Records from a dataset:
# # # #

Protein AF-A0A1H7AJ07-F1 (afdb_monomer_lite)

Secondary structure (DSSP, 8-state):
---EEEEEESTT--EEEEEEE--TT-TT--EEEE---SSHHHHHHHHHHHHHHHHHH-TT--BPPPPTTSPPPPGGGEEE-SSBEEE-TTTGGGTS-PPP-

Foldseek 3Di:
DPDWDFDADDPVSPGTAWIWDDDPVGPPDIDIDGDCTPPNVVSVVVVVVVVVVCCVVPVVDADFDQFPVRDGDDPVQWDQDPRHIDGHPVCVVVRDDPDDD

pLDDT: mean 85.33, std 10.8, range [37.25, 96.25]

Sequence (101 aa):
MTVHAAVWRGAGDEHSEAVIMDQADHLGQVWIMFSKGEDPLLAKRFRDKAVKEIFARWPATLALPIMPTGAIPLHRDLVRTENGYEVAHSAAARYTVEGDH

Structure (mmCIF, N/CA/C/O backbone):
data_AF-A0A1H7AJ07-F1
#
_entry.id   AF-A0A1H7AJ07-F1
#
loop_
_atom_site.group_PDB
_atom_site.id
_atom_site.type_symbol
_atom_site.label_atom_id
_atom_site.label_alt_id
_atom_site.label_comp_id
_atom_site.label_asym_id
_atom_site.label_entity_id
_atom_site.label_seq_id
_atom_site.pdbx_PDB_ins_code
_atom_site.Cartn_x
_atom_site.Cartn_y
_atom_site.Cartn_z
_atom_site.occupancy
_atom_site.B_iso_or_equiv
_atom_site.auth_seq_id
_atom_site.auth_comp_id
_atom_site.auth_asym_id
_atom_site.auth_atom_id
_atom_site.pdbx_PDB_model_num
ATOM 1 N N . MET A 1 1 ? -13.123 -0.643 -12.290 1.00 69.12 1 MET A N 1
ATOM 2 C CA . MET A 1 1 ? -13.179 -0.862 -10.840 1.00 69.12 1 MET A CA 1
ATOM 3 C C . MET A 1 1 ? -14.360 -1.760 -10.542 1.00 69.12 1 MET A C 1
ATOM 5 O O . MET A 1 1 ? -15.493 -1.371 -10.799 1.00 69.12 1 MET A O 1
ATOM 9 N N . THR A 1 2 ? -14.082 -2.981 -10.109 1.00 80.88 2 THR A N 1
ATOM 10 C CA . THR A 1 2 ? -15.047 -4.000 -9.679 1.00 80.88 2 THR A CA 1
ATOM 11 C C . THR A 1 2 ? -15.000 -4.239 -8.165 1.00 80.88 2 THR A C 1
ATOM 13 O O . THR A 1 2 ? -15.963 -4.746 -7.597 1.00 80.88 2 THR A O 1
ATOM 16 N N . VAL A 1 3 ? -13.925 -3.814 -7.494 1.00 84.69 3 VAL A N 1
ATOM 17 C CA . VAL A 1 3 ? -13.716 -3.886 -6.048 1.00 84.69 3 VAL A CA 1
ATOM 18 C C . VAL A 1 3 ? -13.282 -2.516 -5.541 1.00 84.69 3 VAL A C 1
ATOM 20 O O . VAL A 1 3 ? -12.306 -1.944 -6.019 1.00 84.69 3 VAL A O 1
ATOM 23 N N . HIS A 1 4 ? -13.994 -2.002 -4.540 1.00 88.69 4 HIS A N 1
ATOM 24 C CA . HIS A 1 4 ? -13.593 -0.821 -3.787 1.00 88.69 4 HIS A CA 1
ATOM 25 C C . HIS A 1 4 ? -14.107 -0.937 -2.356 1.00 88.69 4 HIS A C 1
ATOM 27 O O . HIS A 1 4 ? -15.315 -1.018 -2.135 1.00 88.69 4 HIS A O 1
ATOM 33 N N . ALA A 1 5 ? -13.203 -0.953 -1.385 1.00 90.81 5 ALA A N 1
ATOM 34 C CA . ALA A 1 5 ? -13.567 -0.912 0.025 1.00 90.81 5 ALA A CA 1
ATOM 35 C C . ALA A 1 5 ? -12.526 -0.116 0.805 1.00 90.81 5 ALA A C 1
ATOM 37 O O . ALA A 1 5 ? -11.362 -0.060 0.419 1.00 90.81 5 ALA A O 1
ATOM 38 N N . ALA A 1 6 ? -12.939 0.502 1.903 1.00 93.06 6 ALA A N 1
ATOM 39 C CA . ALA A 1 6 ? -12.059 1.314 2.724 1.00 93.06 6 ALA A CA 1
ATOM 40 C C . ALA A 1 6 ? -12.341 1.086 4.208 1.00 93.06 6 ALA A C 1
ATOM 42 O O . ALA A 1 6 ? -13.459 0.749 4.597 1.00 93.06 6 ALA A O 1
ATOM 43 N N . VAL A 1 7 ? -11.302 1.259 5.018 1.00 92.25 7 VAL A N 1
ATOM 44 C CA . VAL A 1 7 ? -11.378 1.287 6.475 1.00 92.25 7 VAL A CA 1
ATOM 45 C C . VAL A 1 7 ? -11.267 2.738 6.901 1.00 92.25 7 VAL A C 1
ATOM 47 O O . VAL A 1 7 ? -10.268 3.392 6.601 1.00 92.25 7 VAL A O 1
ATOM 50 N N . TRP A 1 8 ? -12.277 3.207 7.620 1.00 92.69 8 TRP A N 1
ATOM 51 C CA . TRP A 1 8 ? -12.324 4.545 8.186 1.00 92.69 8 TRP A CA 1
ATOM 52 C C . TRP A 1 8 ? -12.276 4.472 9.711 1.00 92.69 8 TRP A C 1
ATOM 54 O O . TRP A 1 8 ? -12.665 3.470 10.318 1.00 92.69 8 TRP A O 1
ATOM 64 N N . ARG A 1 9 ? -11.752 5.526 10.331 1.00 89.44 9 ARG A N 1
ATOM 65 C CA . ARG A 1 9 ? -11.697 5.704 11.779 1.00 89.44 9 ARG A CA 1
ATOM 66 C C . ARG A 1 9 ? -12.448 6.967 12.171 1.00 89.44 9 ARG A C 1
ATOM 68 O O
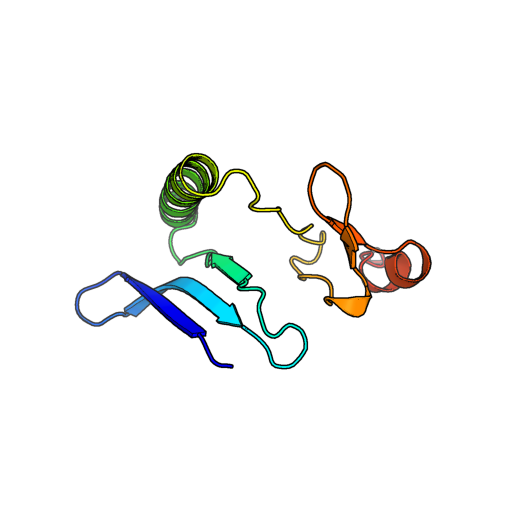 . ARG A 1 9 ? -12.222 8.026 11.594 1.00 89.44 9 ARG A O 1
ATOM 75 N N . GLY A 1 10 ? -13.202 6.828 13.257 1.00 88.38 10 GLY A N 1
ATOM 76 C CA . GLY A 1 10 ? -13.966 7.889 13.898 1.00 88.38 10 GLY A CA 1
ATOM 77 C C . GLY A 1 10 ? -15.467 7.628 13.777 1.00 88.38 10 GLY A C 1
ATOM 78 O O . GLY A 1 10 ? -15.882 6.655 13.150 1
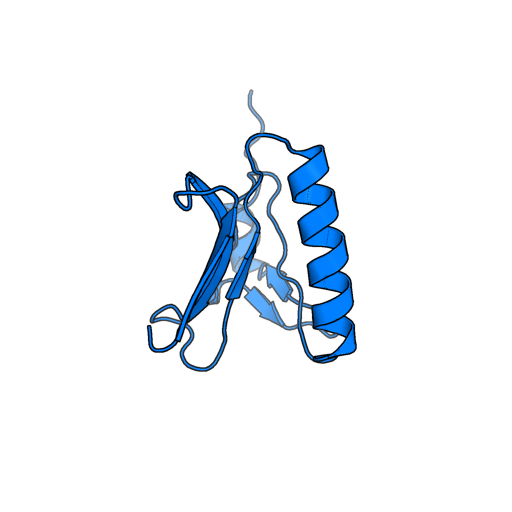.00 88.38 10 GLY A O 1
ATOM 79 N N . ALA A 1 11 ? -16.277 8.400 14.498 1.00 87.19 11 ALA A N 1
ATOM 80 C CA . ALA A 1 11 ? -17.713 8.133 14.595 1.00 87.19 11 ALA A CA 1
ATOM 81 C C . ALA A 1 11 ? -18.464 8.494 13.303 1.00 87.19 11 ALA A C 1
ATOM 83 O O . ALA A 1 11 ? -19.554 7.975 13.070 1.00 87.19 11 ALA A O 1
ATOM 84 N N . GLY A 1 12 ? -17.883 9.377 12.491 1.00 89.56 12 GLY A N 1
ATOM 85 C CA . GLY A 1 12 ? -18.408 9.827 11.209 1.00 89.56 12 GLY A CA 1
ATOM 86 C C . GLY A 1 12 ? -17.463 9.546 10.045 1.00 89.56 12 GLY A C 1
ATOM 87 O O . GLY A 1 12 ? -17.484 10.306 9.081 1.00 89.56 12 GLY A O 1
ATOM 88 N N . ASP A 1 13 ? -16.633 8.501 10.137 1.00 89.19 13 ASP A N 1
ATOM 89 C CA . ASP A 1 13 ? -15.684 8.104 9.090 1.00 89.19 13 ASP A CA 1
ATOM 90 C C . ASP A 1 13 ? -14.729 9.238 8.669 1.00 89.19 13 ASP A C 1
ATOM 92 O O . ASP A 1 13 ? -14.443 9.457 7.495 1.00 89.19 13 ASP A O 1
ATOM 96 N N . GLU A 1 14 ? -14.217 9.989 9.640 1.00 88.38 14 GLU A N 1
ATOM 97 C CA . GLU A 1 14 ? -13.455 11.215 9.397 1.00 88.38 14 GLU A CA 1
ATOM 98 C C . GLU A 1 14 ? -12.055 10.947 8.827 1.00 88.38 14 GLU A C 1
ATOM 100 O O . GLU A 1 14 ? -11.485 11.787 8.128 1.00 88.38 14 GLU A O 1
ATOM 105 N N . HIS A 1 15 ? -11.484 9.773 9.109 1.00 87.06 15 HIS A N 1
ATOM 106 C CA . HIS A 1 15 ? -10.107 9.455 8.743 1.00 87.06 15 HIS A CA 1
ATOM 107 C C . HIS A 1 15 ? -10.013 8.128 7.985 1.00 87.06 15 HIS A C 1
ATOM 109 O O . HIS A 1 15 ? -10.206 7.061 8.564 1.00 87.06 15 HIS A O 1
ATOM 115 N N . SER A 1 16 ? -9.658 8.176 6.697 1.00 89.75 16 SER A N 1
ATOM 116 C CA . SER A 1 16 ? -9.345 6.970 5.918 1.00 89.75 16 SER A CA 1
ATOM 117 C C . SER A 1 16 ? -8.031 6.371 6.407 1.00 89.75 16 SER A C 1
ATOM 119 O O . SER A 1 16 ? -6.997 7.036 6.351 1.00 89.75 16 SER A O 1
ATOM 121 N N . GLU A 1 17 ? -8.045 5.110 6.823 1.00 92.56 17 GLU A N 1
ATOM 122 C CA . GLU A 1 17 ? -6.867 4.374 7.298 1.00 92.56 17 GLU A CA 1
ATOM 123 C C . GLU A 1 17 ? -6.280 3.469 6.208 1.00 92.56 17 GLU A C 1
ATOM 125 O O . GLU A 1 17 ? -5.062 3.404 6.025 1.00 92.56 17 GLU A O 1
ATOM 130 N N . ALA A 1 18 ? -7.140 2.791 5.445 1.00 93.56 18 ALA A N 1
ATOM 131 C CA . ALA A 1 18 ? -6.737 1.982 4.301 1.00 93.56 18 ALA A CA 1
ATOM 132 C C . ALA A 1 18 ? -7.827 1.931 3.235 1.00 93.56 18 ALA A C 1
ATOM 134 O O . ALA A 1 18 ? -9.013 1.986 3.546 1.00 93.56 18 ALA A O 1
ATOM 135 N N . VAL A 1 19 ? -7.418 1.748 1.984 1.00 92.50 19 VAL A N 1
ATOM 136 C CA . VAL A 1 19 ? -8.314 1.533 0.848 1.00 92.50 19 VAL A CA 1
ATOM 137 C C . VAL A 1 19 ? -7.829 0.350 0.027 1.00 92.50 19 VAL A C 1
ATOM 139 O O . VAL A 1 19 ? -6.625 0.140 -0.137 1.00 92.50 19 VAL A O 1
ATOM 142 N N . ILE A 1 20 ? -8.781 -0.422 -0.485 1.00 91.00 20 ILE A N 1
ATOM 143 C CA . ILE A 1 20 ? -8.547 -1.443 -1.491 1.00 91.00 20 ILE A CA 1
ATOM 144 C C . ILE A 1 20 ? -9.273 -1.082 -2.778 1.00 91.00 20 ILE A C 1
ATOM 146 O O . ILE A 1 20 ? -10.435 -0.677 -2.732 1.00 91.00 20 ILE A O 1
ATOM 150 N N . MET A 1 21 ? -8.602 -1.232 -3.919 1.00 88.12 21 MET A N 1
ATOM 151 C CA . MET A 1 21 ? -9.223 -0.987 -5.221 1.00 88.12 21 MET A CA 1
ATOM 152 C C . MET A 1 21 ? -8.572 -1.765 -6.364 1.00 88.12 21 MET A C 1
ATOM 154 O O . MET A 1 21 ? -7.366 -2.027 -6.346 1.00 88.12 21 MET A O 1
ATOM 158 N N . ASP A 1 22 ? -9.366 -2.090 -7.383 1.00 84.38 22 ASP A N 1
ATOM 159 C CA . ASP A 1 22 ? -8.890 -2.493 -8.706 1.00 84.38 22 ASP A CA 1
ATOM 160 C C . ASP A 1 22 ? -9.060 -1.334 -9.721 1.00 84.38 22 ASP A C 1
ATOM 162 O O . ASP A 1 22 ? -10.164 -0.934 -10.102 1.00 84.38 22 ASP A O 1
ATOM 166 N N . GLN A 1 23 ? -7.960 -0.736 -10.171 1.00 71.06 23 GLN A N 1
ATOM 167 C CA . GLN A 1 23 ? -7.981 0.253 -11.238 1.00 71.06 23 GLN A CA 1
ATOM 168 C C . GLN A 1 23 ? -8.189 -0.415 -12.602 1.00 71.06 23 GLN A C 1
ATOM 170 O O . GLN A 1 23 ? -8.064 -1.630 -12.782 1.00 71.06 23 GLN A O 1
ATOM 175 N N . ALA A 1 24 ? -8.580 0.407 -13.575 1.00 66.88 24 ALA A N 1
ATOM 176 C CA . ALA A 1 24 ? -8.949 -0.043 -14.914 1.00 66.88 24 ALA A CA 1
ATOM 177 C C . ALA A 1 24 ? -7.795 -0.722 -15.672 1.00 66.88 24 ALA A C 1
ATOM 179 O O . ALA A 1 24 ? -8.048 -1.519 -16.571 1.00 66.88 24 ALA A O 1
ATOM 180 N N . ASP A 1 25 ? -6.548 -0.432 -15.305 1.00 67.19 25 ASP A N 1
ATOM 181 C CA . ASP A 1 25 ? -5.337 -0.988 -15.904 1.00 67.19 25 ASP A CA 1
ATOM 182 C C . ASP A 1 25 ? -4.881 -2.317 -15.272 1.00 67.19 25 ASP A C 1
ATOM 184 O O . ASP A 1 25 ? -3.907 -2.898 -15.748 1.00 67.19 25 ASP A O 1
ATOM 188 N N . HIS A 1 26 ? -5.578 -2.837 -14.250 1.00 66.06 26 HIS A N 1
ATOM 189 C CA . HIS A 1 26 ? -5.187 -4.074 -13.558 1.00 66.06 26 HIS A CA 1
ATOM 190 C C . HIS A 1 26 ? -6.375 -4.909 -13.026 1.00 66.06 26 HIS A C 1
ATOM 192 O O . HIS A 1 26 ? -6.404 -5.349 -11.871 1.00 66.06 26 HIS A O 1
ATOM 198 N N . LEU A 1 27 ? -
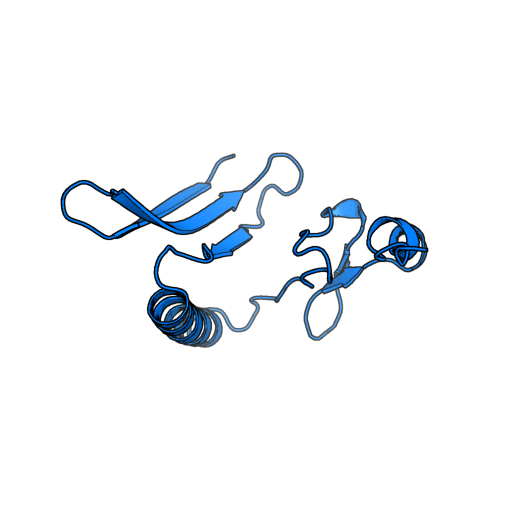7.367 -5.173 -13.885 1.00 63.84 27 LEU A N 1
ATOM 199 C CA . LEU A 1 27 ? -8.510 -6.037 -13.552 1.00 63.84 27 LEU A CA 1
ATOM 200 C C . LEU A 1 27 ? -8.043 -7.422 -13.060 1.00 63.84 27 LEU A C 1
ATOM 202 O O . LEU A 1 27 ? -7.288 -8.116 -13.738 1.00 63.84 27 LEU A O 1
ATOM 206 N N . GLY A 1 28 ? -8.502 -7.821 -11.870 1.00 70.19 28 GLY A N 1
ATOM 207 C CA . GLY A 1 28 ? -8.112 -9.076 -11.210 1.00 70.19 28 GLY A CA 1
ATOM 208 C C . GLY A 1 28 ? -6.965 -8.950 -10.199 1.00 70.19 28 GLY A C 1
ATOM 209 O O . GLY A 1 28 ? -6.667 -9.921 -9.506 1.00 70.19 28 GLY A O 1
ATOM 210 N N . GLN A 1 29 ? -6.353 -7.768 -10.062 1.00 79.38 29 GLN A N 1
ATOM 211 C CA . GLN A 1 29 ? -5.393 -7.449 -9.001 1.00 79.38 29 GLN A CA 1
ATOM 212 C C . GLN A 1 29 ? -5.922 -6.288 -8.157 1.00 79.38 29 GLN A C 1
ATOM 214 O O . GLN A 1 29 ? -6.359 -5.269 -8.690 1.00 79.38 29 GLN A O 1
ATOM 219 N N . VAL A 1 30 ? -5.879 -6.441 -6.833 1.00 85.69 30 VAL A N 1
ATOM 220 C CA . VAL A 1 30 ? -6.361 -5.430 -5.886 1.00 85.69 30 VAL A CA 1
ATOM 221 C C . VAL A 1 30 ? -5.170 -4.801 -5.182 1.00 85.69 30 VAL A C 1
ATOM 223 O O . VAL A 1 30 ? -4.330 -5.501 -4.618 1.00 85.69 30 VAL A O 1
ATOM 226 N N . TRP A 1 31 ? -5.114 -3.475 -5.199 1.00 86.38 31 TRP A N 1
ATOM 227 C CA . TRP A 1 31 ? -4.120 -2.714 -4.454 1.00 86.38 31 TRP A CA 1
ATOM 228 C C . TRP A 1 31 ? -4.634 -2.477 -3.053 1.00 86.38 31 TRP A C 1
ATOM 230 O O . TRP A 1 31 ? -5.804 -2.155 -2.889 1.00 86.38 31 TRP A O 1
ATOM 240 N N . ILE A 1 32 ? -3.758 -2.618 -2.061 1.00 90.25 32 ILE A N 1
ATOM 241 C CA . ILE A 1 32 ? -4.040 -2.273 -0.669 1.00 90.25 32 ILE A CA 1
ATOM 242 C C . ILE A 1 32 ? -3.143 -1.092 -0.321 1.00 90.25 32 ILE A C 1
ATOM 244 O O . ILE A 1 32 ? -1.920 -1.225 -0.278 1.00 90.25 32 ILE A O 1
ATOM 248 N N . MET A 1 33 ? -3.748 0.069 -0.103 1.00 89.31 33 MET A N 1
ATOM 249 C CA . MET A 1 33 ? -3.049 1.307 0.219 1.00 89.31 33 MET A CA 1
ATOM 250 C C . MET A 1 33 ? -3.378 1.723 1.646 1.00 89.31 33 MET A C 1
ATOM 252 O O . MET A 1 33 ? -4.523 1.617 2.080 1.00 89.31 33 MET A O 1
ATOM 256 N N . PHE A 1 34 ? -2.374 2.220 2.362 1.00 91.25 34 PHE A N 1
ATOM 257 C CA . PHE A 1 34 ? -2.510 2.714 3.729 1.00 91.25 34 PHE A CA 1
ATOM 258 C C . PHE A 1 34 ? -2.251 4.212 3.752 1.00 91.25 34 PHE A C 1
ATOM 260 O O . PHE A 1 34 ? -1.259 4.683 3.190 1.00 91.25 34 PHE A O 1
ATOM 267 N N . SER A 1 35 ? -3.125 4.955 4.417 1.00 88.62 35 SER A N 1
ATOM 268 C CA . SER A 1 35 ? -2.947 6.390 4.599 1.00 88.62 35 SER A CA 1
ATOM 269 C C . SER A 1 35 ? -1.782 6.674 5.546 1.00 88.62 35 SER A C 1
ATOM 271 O O . SER A 1 35 ? -1.502 5.911 6.470 1.00 88.62 35 SER A O 1
ATOM 273 N N . LYS A 1 36 ? -1.135 7.831 5.372 1.00 86.38 36 LYS A N 1
ATOM 274 C CA . LYS A 1 36 ? -0.171 8.345 6
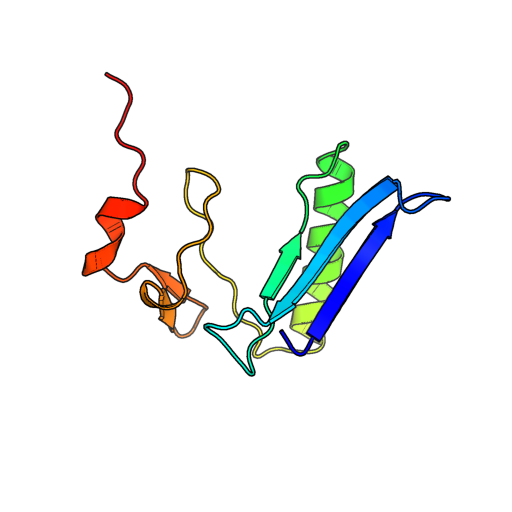.359 1.00 86.38 36 LYS A CA 1
ATOM 275 C C . LYS A 1 36 ? -0.837 8.643 7.712 1.00 86.38 36 LYS A C 1
ATOM 277 O O . LYS A 1 36 ? -0.170 8.546 8.737 1.00 86.38 36 LYS A O 1
ATOM 282 N N . GLY A 1 37 ? -2.130 8.980 7.686 1.00 85.06 37 GLY A N 1
ATOM 283 C CA . GLY A 1 37 ? -2.910 9.406 8.846 1.00 85.06 37 GLY A CA 1
ATOM 284 C C . GLY A 1 37 ? -2.473 10.770 9.392 1.00 85.06 37 GLY A C 1
ATOM 285 O O . GLY A 1 37 ? -1.395 11.272 9.073 1.00 85.06 37 GLY A O 1
ATOM 286 N N . GLU A 1 38 ? -3.327 11.376 10.216 1.00 86.31 38 GLU A N 1
ATOM 287 C CA . GLU A 1 38 ? -2.989 12.595 10.969 1.00 86.31 38 GLU A CA 1
ATOM 288 C C . GLU A 1 38 ? -2.029 12.303 12.126 1.00 86.31 38 GLU A C 1
ATOM 290 O O . GLU A 1 38 ? -1.123 13.089 12.383 1.00 86.31 38 GLU A O 1
ATOM 295 N N . ASP A 1 39 ? -2.202 11.150 12.783 1.00 89.62 39 ASP A N 1
ATOM 296 C CA . ASP A 1 39 ? -1.252 10.585 13.742 1.00 89.62 39 ASP A CA 1
ATOM 297 C C . ASP A 1 39 ? -0.413 9.501 13.036 1.00 89.62 39 ASP A C 1
ATOM 299 O O . ASP A 1 39 ? -0.889 8.371 12.847 1.00 89.62 39 ASP A O 1
ATOM 303 N N . PRO A 1 40 ? 0.846 9.800 12.658 1.00 88.25 40 PRO A N 1
ATOM 304 C CA . PRO A 1 40 ? 1.679 8.860 11.916 1.00 88.25 40 PRO A CA 1
ATOM 305 C C . PRO A 1 40 ? 2.053 7.616 12.727 1.00 88.25 40 PRO A C 1
ATOM 307 O O . PRO A 1 40 ? 2.316 6.560 12.147 1.00 88.25 40 PRO A O 1
ATOM 310 N N . LEU A 1 41 ? 2.107 7.713 14.061 1.00 92.00 41 LEU A N 1
ATOM 311 C CA . LEU A 1 41 ? 2.456 6.579 14.912 1.00 92.00 41 LEU A CA 1
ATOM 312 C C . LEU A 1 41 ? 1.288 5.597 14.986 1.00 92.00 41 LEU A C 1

# # # #

• **Task goal**: Print the lines above from the one with "ATOM 89 C CA" through the one with "ATOM 96 N N", both included, exactly as written and nothing more.

• **Result below**:
ATOM 89 C CA . ASP A 1 13 ? -15.684 8.104 9.090 1.00 89.19 13 ASP A CA 1
ATOM 90 C C . ASP A 1 13 ? -14.729 9.238 8.669 1.00 89.19 13 ASP A C 1
ATOM 92 O O . ASP A 1 13 ? -14.443 9.457 7.495 1.00 89.19 13 ASP A O 1
ATOM 96 N N . GLU A 1 14 ? -14.217 9.989 9.640 1.00 88.38 14 GLU A N 1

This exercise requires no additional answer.